Männer- und Frauenrollen in den Familien widmete sich Max Preglau (Innsbruck) anhand des Themas „Corona und Geschlecht – eine intersektionale Betroffenheitsanalyse“. Dabei fokussierte er sich auf die Situation in Österreich und auf das hier vorherrschende Vereinbarkeitsmodell der Versorgungsehe, nach dem die Männer vorwiegend der Erwerbsarbeit nachgehen sollen während Frauen die Sorgearbeit in der Familie übernehmen, diese aber trotzdem mit einer möglichen Erwerbstätigkeit vereinbaren sollen. Durch die Schulschließungen musste die Kinderbetreuung von den Schulen auf die Sorgeverantwortlichen der Familie, vornehmlich Frauen, übertragen werden, was eine Mehrbelastung für diese bedeutete.

 

Mit Blick auf die Kernfamilie sprach zum Abschluss Christine Klapeer (Innsbruck/Göttingen) über das Thema „Die „Kernfamilie“ als Ort der Sicherheit: Zur biopolitischen Re-/ Stabilisierung von Hetero- und Homosexualität während der Corona-Krise“. Dabei betonte sie die Verfestigung der Kernfamilie als Neu-Konfiguration einer konservativen Familiengestaltung. Die geschlechtskonstituierenden und performativen Effekte der Pandemie wurden hierbei hervorgehoben. Alle Vorträge warfen einen kritischen Blick auf die Gesellschaft, wobei vor allem die Rolle der Frauen in Österreich während der Corona-Pandemie untersucht wurde.

In der abschließenden Diskussion wurde die in der Corona-Pandemie oftmals getätigte Aussage: „Männer helfen nun Frauen im Haushalt“ besprochen. Dies impliziert, dass der Aufgabenbereich des Haushalts immer noch den Frauen zugeordnet wird.    Meiner Ansicht nach ähneln die Geschlechterrollen in Österreich teilweise immer noch denen der letzten Jahrzehnte, trotz gesellschaftlicher Umbrüche wie der Einführung der gleichgeschlechtlichen Ehe.

Zu dem Vortrag von Flavia Guerrini und Heidi Siller wurde folgende Frage gestellt: Gibt es auch außerhalb von Corona-Zeiten, Krisenzeiten, regelmäßig besondere Tage oder Ereignisse, an denen vergleichbare Beobachtungen hinsichtlich Gewalt gemacht werden?

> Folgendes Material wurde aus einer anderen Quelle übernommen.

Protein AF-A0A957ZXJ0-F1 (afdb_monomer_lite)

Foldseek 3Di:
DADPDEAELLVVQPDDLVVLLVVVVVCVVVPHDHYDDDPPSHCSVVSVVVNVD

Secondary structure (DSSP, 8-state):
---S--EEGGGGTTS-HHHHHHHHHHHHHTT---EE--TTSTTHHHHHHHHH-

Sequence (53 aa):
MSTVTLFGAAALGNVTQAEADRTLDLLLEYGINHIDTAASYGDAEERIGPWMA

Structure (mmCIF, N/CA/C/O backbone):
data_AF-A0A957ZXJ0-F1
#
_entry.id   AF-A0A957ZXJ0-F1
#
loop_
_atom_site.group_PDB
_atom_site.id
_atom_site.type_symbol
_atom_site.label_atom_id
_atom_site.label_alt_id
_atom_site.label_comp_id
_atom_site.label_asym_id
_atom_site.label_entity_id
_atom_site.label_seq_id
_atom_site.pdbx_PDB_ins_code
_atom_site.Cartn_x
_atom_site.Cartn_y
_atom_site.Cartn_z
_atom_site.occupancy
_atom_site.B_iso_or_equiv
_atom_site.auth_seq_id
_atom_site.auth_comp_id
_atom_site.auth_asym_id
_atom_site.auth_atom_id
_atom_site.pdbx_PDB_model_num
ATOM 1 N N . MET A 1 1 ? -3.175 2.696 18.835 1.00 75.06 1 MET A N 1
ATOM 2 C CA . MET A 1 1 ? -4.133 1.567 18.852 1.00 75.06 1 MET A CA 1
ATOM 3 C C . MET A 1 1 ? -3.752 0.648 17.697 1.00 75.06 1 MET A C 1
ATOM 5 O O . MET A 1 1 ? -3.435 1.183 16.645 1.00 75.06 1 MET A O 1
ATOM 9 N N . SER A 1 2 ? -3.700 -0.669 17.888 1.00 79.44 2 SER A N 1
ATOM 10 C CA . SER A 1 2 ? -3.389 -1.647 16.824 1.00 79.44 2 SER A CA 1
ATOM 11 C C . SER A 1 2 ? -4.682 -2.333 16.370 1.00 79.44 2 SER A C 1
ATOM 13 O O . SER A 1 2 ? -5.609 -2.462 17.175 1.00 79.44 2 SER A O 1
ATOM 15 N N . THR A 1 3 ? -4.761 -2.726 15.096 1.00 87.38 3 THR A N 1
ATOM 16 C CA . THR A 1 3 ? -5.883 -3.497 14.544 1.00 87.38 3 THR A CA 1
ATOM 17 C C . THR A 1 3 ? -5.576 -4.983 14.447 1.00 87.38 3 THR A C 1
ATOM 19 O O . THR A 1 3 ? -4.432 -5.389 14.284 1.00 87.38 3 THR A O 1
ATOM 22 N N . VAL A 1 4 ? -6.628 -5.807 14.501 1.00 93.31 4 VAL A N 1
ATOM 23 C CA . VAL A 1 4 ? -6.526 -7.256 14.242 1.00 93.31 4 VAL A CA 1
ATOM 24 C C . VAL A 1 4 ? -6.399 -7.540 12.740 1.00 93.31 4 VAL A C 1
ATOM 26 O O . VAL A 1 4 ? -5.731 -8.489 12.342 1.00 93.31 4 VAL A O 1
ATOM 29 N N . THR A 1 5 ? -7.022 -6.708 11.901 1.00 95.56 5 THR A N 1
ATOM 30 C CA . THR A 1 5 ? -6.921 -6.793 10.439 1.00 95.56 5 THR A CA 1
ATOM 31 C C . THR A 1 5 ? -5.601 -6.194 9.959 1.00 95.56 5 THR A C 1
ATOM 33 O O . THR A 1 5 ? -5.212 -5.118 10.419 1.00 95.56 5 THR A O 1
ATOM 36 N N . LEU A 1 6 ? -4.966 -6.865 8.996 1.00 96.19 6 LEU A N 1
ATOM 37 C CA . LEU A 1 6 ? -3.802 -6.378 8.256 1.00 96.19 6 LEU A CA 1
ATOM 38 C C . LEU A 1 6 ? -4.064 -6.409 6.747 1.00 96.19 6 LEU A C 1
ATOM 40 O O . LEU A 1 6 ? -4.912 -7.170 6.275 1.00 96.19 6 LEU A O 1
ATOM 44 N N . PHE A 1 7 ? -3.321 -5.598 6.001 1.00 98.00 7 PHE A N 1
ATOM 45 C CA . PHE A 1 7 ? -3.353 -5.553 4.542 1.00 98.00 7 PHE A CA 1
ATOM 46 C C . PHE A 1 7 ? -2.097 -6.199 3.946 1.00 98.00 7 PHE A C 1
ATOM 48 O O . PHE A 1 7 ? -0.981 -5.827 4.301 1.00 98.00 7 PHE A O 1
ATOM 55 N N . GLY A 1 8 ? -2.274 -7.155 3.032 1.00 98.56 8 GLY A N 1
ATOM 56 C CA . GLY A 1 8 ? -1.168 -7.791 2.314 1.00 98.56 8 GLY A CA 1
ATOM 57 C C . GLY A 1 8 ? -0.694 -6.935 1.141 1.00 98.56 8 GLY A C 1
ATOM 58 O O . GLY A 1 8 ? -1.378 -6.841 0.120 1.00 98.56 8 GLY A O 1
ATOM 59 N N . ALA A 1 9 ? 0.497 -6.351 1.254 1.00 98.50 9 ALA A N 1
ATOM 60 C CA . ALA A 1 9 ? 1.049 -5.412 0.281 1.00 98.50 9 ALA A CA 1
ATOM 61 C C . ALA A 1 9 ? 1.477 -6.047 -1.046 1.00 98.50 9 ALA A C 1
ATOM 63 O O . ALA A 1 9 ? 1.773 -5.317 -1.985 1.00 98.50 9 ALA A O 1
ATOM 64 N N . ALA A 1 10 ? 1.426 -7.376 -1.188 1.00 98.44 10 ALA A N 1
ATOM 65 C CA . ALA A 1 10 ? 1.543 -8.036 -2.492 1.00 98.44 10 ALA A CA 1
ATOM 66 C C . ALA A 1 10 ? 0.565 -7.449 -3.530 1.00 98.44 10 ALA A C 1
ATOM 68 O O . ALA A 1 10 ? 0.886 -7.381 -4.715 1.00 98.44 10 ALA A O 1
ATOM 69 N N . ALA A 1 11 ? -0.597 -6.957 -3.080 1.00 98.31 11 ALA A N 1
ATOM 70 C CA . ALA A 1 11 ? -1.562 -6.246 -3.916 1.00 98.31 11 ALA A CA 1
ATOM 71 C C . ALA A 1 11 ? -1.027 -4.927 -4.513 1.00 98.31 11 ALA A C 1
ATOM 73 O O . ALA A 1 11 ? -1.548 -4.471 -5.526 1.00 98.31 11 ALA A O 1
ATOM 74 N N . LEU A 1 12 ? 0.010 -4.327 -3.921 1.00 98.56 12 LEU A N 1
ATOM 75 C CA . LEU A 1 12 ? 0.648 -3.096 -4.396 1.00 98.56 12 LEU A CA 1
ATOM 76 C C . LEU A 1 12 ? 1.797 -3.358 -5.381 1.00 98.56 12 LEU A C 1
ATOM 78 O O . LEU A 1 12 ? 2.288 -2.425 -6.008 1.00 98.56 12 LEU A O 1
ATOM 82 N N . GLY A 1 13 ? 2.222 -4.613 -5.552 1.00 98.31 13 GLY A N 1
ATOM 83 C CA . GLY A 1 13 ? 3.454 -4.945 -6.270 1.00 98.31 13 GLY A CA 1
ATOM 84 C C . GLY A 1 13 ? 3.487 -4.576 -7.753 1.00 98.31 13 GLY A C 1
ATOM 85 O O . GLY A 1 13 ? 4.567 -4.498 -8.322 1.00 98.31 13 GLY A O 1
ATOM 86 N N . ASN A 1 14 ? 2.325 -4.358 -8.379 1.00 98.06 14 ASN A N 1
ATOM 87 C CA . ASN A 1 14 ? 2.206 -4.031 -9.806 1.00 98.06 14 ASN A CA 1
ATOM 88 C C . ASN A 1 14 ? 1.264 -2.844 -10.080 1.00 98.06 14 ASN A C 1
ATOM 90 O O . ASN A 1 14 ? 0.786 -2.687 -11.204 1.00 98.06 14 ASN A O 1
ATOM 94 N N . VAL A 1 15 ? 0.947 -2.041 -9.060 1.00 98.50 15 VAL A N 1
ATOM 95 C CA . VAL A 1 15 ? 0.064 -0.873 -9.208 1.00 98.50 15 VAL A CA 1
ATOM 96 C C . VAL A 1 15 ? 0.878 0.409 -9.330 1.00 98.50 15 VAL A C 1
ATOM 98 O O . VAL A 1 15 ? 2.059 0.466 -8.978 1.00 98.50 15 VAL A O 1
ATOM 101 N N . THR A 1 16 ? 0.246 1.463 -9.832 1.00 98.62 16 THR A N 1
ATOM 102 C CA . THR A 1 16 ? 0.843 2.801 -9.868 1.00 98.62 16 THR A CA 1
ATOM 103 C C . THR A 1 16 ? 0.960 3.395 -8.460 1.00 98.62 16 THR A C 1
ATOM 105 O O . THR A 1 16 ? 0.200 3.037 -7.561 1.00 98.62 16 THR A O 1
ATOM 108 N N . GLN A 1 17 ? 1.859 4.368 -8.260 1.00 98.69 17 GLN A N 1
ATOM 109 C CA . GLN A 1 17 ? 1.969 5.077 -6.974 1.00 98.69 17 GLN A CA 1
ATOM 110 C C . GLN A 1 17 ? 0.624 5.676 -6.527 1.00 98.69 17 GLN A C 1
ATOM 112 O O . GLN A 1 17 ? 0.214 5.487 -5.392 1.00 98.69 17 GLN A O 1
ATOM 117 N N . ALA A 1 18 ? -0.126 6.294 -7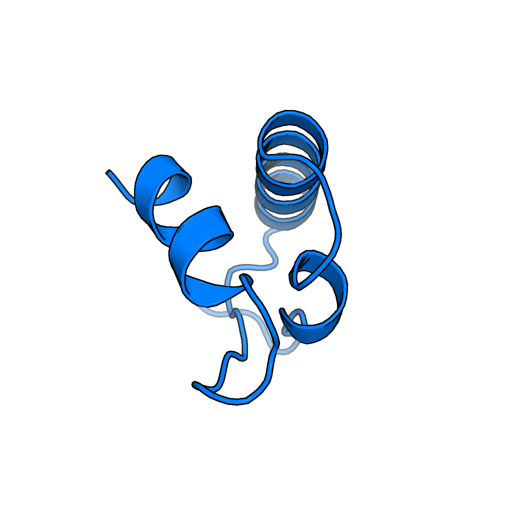.446 1.00 98.62 18 ALA A N 1
ATOM 118 C CA . ALA A 1 18 ? -1.427 6.892 -7.141 1.00 98.62 18 ALA A CA 1
ATOM 119 C C . ALA A 1 18 ? -2.511 5.864 -6.752 1.00 98.62 18 ALA A C 1
ATOM 121 O O . ALA A 1 18 ? -3.488 6.201 -6.083 1.00 98.62 18 ALA A O 1
ATOM 122 N N . GLU A 1 19 ? -2.405 4.613 -7.200 1.00 98.75 19 GLU A N 1
ATOM 123 C CA . GLU A 1 19 ? -3.275 3.529 -6.727 1.00 98.75 19 GLU A CA 1
ATOM 124 C C . GLU A 1 19 ? -2.861 3.046 -5.341 1.00 98.75 19 GLU A C 1
ATOM 126 O O . GLU A 1 19 ? -3.736 2.803 -4.508 1.00 98.75 19 GLU A O 1
ATOM 131 N N . ALA A 1 20 ? -1.555 2.961 -5.080 1.00 98.69 20 ALA A N 1
ATOM 132 C CA . ALA A 1 20 ? -1.040 2.613 -3.765 1.00 98.69 20 ALA A CA 1
ATOM 133 C C . ALA A 1 20 ? -1.433 3.654 -2.711 1.00 98.69 20 ALA A C 1
ATOM 135 O O . ALA A 1 20 ? -2.055 3.281 -1.722 1.00 98.69 20 ALA A O 1
ATOM 136 N N . ASP A 1 21 ? -1.189 4.942 -2.964 1.00 98.62 21 ASP A N 1
ATOM 137 C CA . ASP A 1 21 ? -1.515 6.031 -2.035 1.00 98.62 21 ASP A CA 1
ATOM 138 C C . ASP A 1 21 ? -3.008 6.019 -1.670 1.00 98.62 21 ASP A C 1
ATOM 140 O O . ASP A 1 21 ? -3.370 5.957 -0.498 1.00 98.62 21 ASP A O 1
ATOM 144 N N . ARG A 1 22 ? -3.894 5.946 -2.678 1.00 98.62 22 ARG A N 1
ATOM 145 C CA . ARG A 1 22 ? -5.351 5.863 -2.455 1.00 98.62 22 ARG A CA 1
ATOM 146 C C . ARG A 1 22 ? -5.762 4.629 -1.656 1.00 98.62 22 ARG A C 1
ATOM 148 O O . ARG A 1 22 ? -6.711 4.695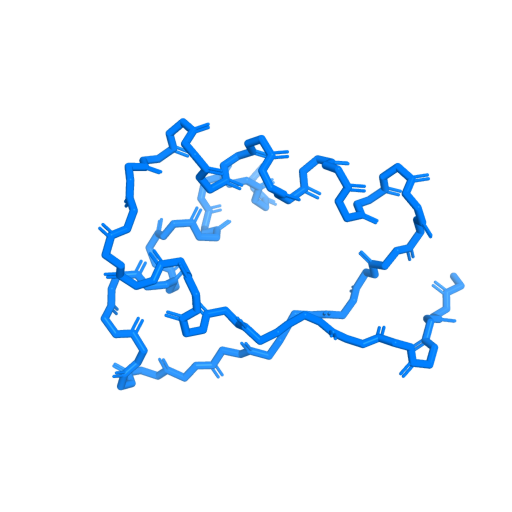 -0.880 1.00 98.62 22 ARG A O 1
ATOM 155 N N . THR A 1 23 ? -5.091 3.498 -1.871 1.00 98.56 23 THR A N 1
ATOM 156 C CA . THR A 1 23 ? -5.366 2.265 -1.125 1.00 98.56 23 THR A CA 1
ATOM 157 C C . THR A 1 23 ? -4.953 2.425 0.333 1.00 98.56 23 THR A C 1
ATOM 159 O O . THR A 1 23 ? -5.731 2.093 1.221 1.00 98.56 23 THR A O 1
ATOM 162 N N . LEU A 1 24 ? -3.758 2.958 0.588 1.00 98.31 24 LEU A N 1
ATOM 163 C CA . LEU A 1 24 ? -3.221 3.148 1.934 1.00 98.31 24 LEU A CA 1
ATOM 164 C C . LEU A 1 24 ? -4.041 4.171 2.740 1.00 98.31 24 LEU A C 1
ATOM 166 O O . LEU A 1 24 ? -4.351 3.915 3.904 1.00 98.31 24 LEU A O 1
ATOM 170 N N . ASP A 1 25 ? -4.494 5.256 2.107 1.00 98.25 25 ASP A N 1
ATOM 171 C CA . ASP A 1 25 ? -5.401 6.232 2.724 1.00 98.25 25 ASP A CA 1
ATOM 172 C C . ASP A 1 25 ? -6.745 5.604 3.112 1.00 98.25 25 ASP A C 1
ATOM 174 O O . ASP A 1 25 ? -7.230 5.805 4.227 1.00 98.25 25 ASP A O 1
ATOM 178 N N . LEU A 1 26 ? -7.323 4.785 2.225 1.00 98.25 26 LEU A N 1
ATOM 179 C CA . LEU A 1 26 ? -8.566 4.065 2.501 1.00 98.25 26 LEU A CA 1
ATOM 180 C C . LEU A 1 26 ? -8.406 3.105 3.689 1.00 98.25 26 LEU A C 1
ATOM 182 O O . LEU A 1 26 ? -9.272 3.037 4.557 1.00 98.25 26 LEU A O 1
ATOM 186 N N . LEU A 1 27 ? -7.298 2.362 3.755 1.00 97.38 27 LEU A N 1
ATOM 187 C CA . LEU A 1 27 ? -7.019 1.472 4.886 1.00 97.38 27 LEU A CA 1
ATOM 188 C C . LEU A 1 27 ? -6.976 2.254 6.201 1.00 97.38 27 LEU A C 1
ATOM 190 O O . LEU A 1 27 ? -7.610 1.842 7.178 1.00 97.38 27 LEU A O 1
ATOM 194 N N . LEU A 1 28 ? -6.285 3.397 6.207 1.00 95.94 28 LEU A N 1
ATOM 195 C CA . LEU A 1 28 ? -6.159 4.251 7.381 1.00 95.94 28 LEU A CA 1
ATOM 196 C C . LEU A 1 28 ? -7.501 4.871 7.801 1.00 95.94 28 LEU A C 1
ATOM 198 O O . LEU A 1 28 ? -7.776 4.933 8.999 1.00 95.94 28 LEU A O 1
ATOM 202 N N . GLU A 1 29 ? -8.361 5.255 6.851 1.00 97.19 29 GLU A N 1
ATOM 203 C CA . GLU A 1 29 ? -9.732 5.724 7.115 1.00 97.19 29 GLU A CA 1
ATOM 204 C C . GLU A 1 29 ? -10.545 4.686 7.907 1.00 97.19 29 GLU A C 1
ATOM 206 O O . GLU A 1 29 ? -11.242 5.027 8.864 1.00 97.19 29 GLU A O 1
ATOM 211 N N . TYR A 1 30 ? -10.393 3.401 7.575 1.00 96.44 30 TYR A N 1
ATOM 212 C CA . TYR A 1 30 ? -11.017 2.289 8.302 1.00 96.44 30 TYR A CA 1
ATOM 213 C C . TYR A 1 30 ? -10.200 1.797 9.508 1.00 96.44 30 TYR A C 1
ATOM 215 O O . TYR A 1 30 ? -10.546 0.794 10.138 1.00 96.44 30 TYR A O 1
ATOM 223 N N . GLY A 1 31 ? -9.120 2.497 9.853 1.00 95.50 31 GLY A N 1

Die Vortragenden antworteten damit, dass in Krisensituationen die häusliche Gewalt ansteigt. In den USA gibt es Studien zu Footballspielen, die besagen, dass es beim Verliererteam zu einer ansteigenden Gewaltbereitschaft der Männer gegenüber ihren Partnerinnen kommt.

Meiner Ansicht nach sollte das Thema Gewalttaten in Partnerschaften zunehmend in der Gesellschaft thematisiert werden und es sollten regelmäßig Studien zum Thema durchgeführt werden. Dadurch könnten Statistiken eine größere Aussagekraft bekommen und somit Rückschlüsse auf Gewalt an gewissen Tagen oder zu bestimmten Ereignissen im Jahr zulassen.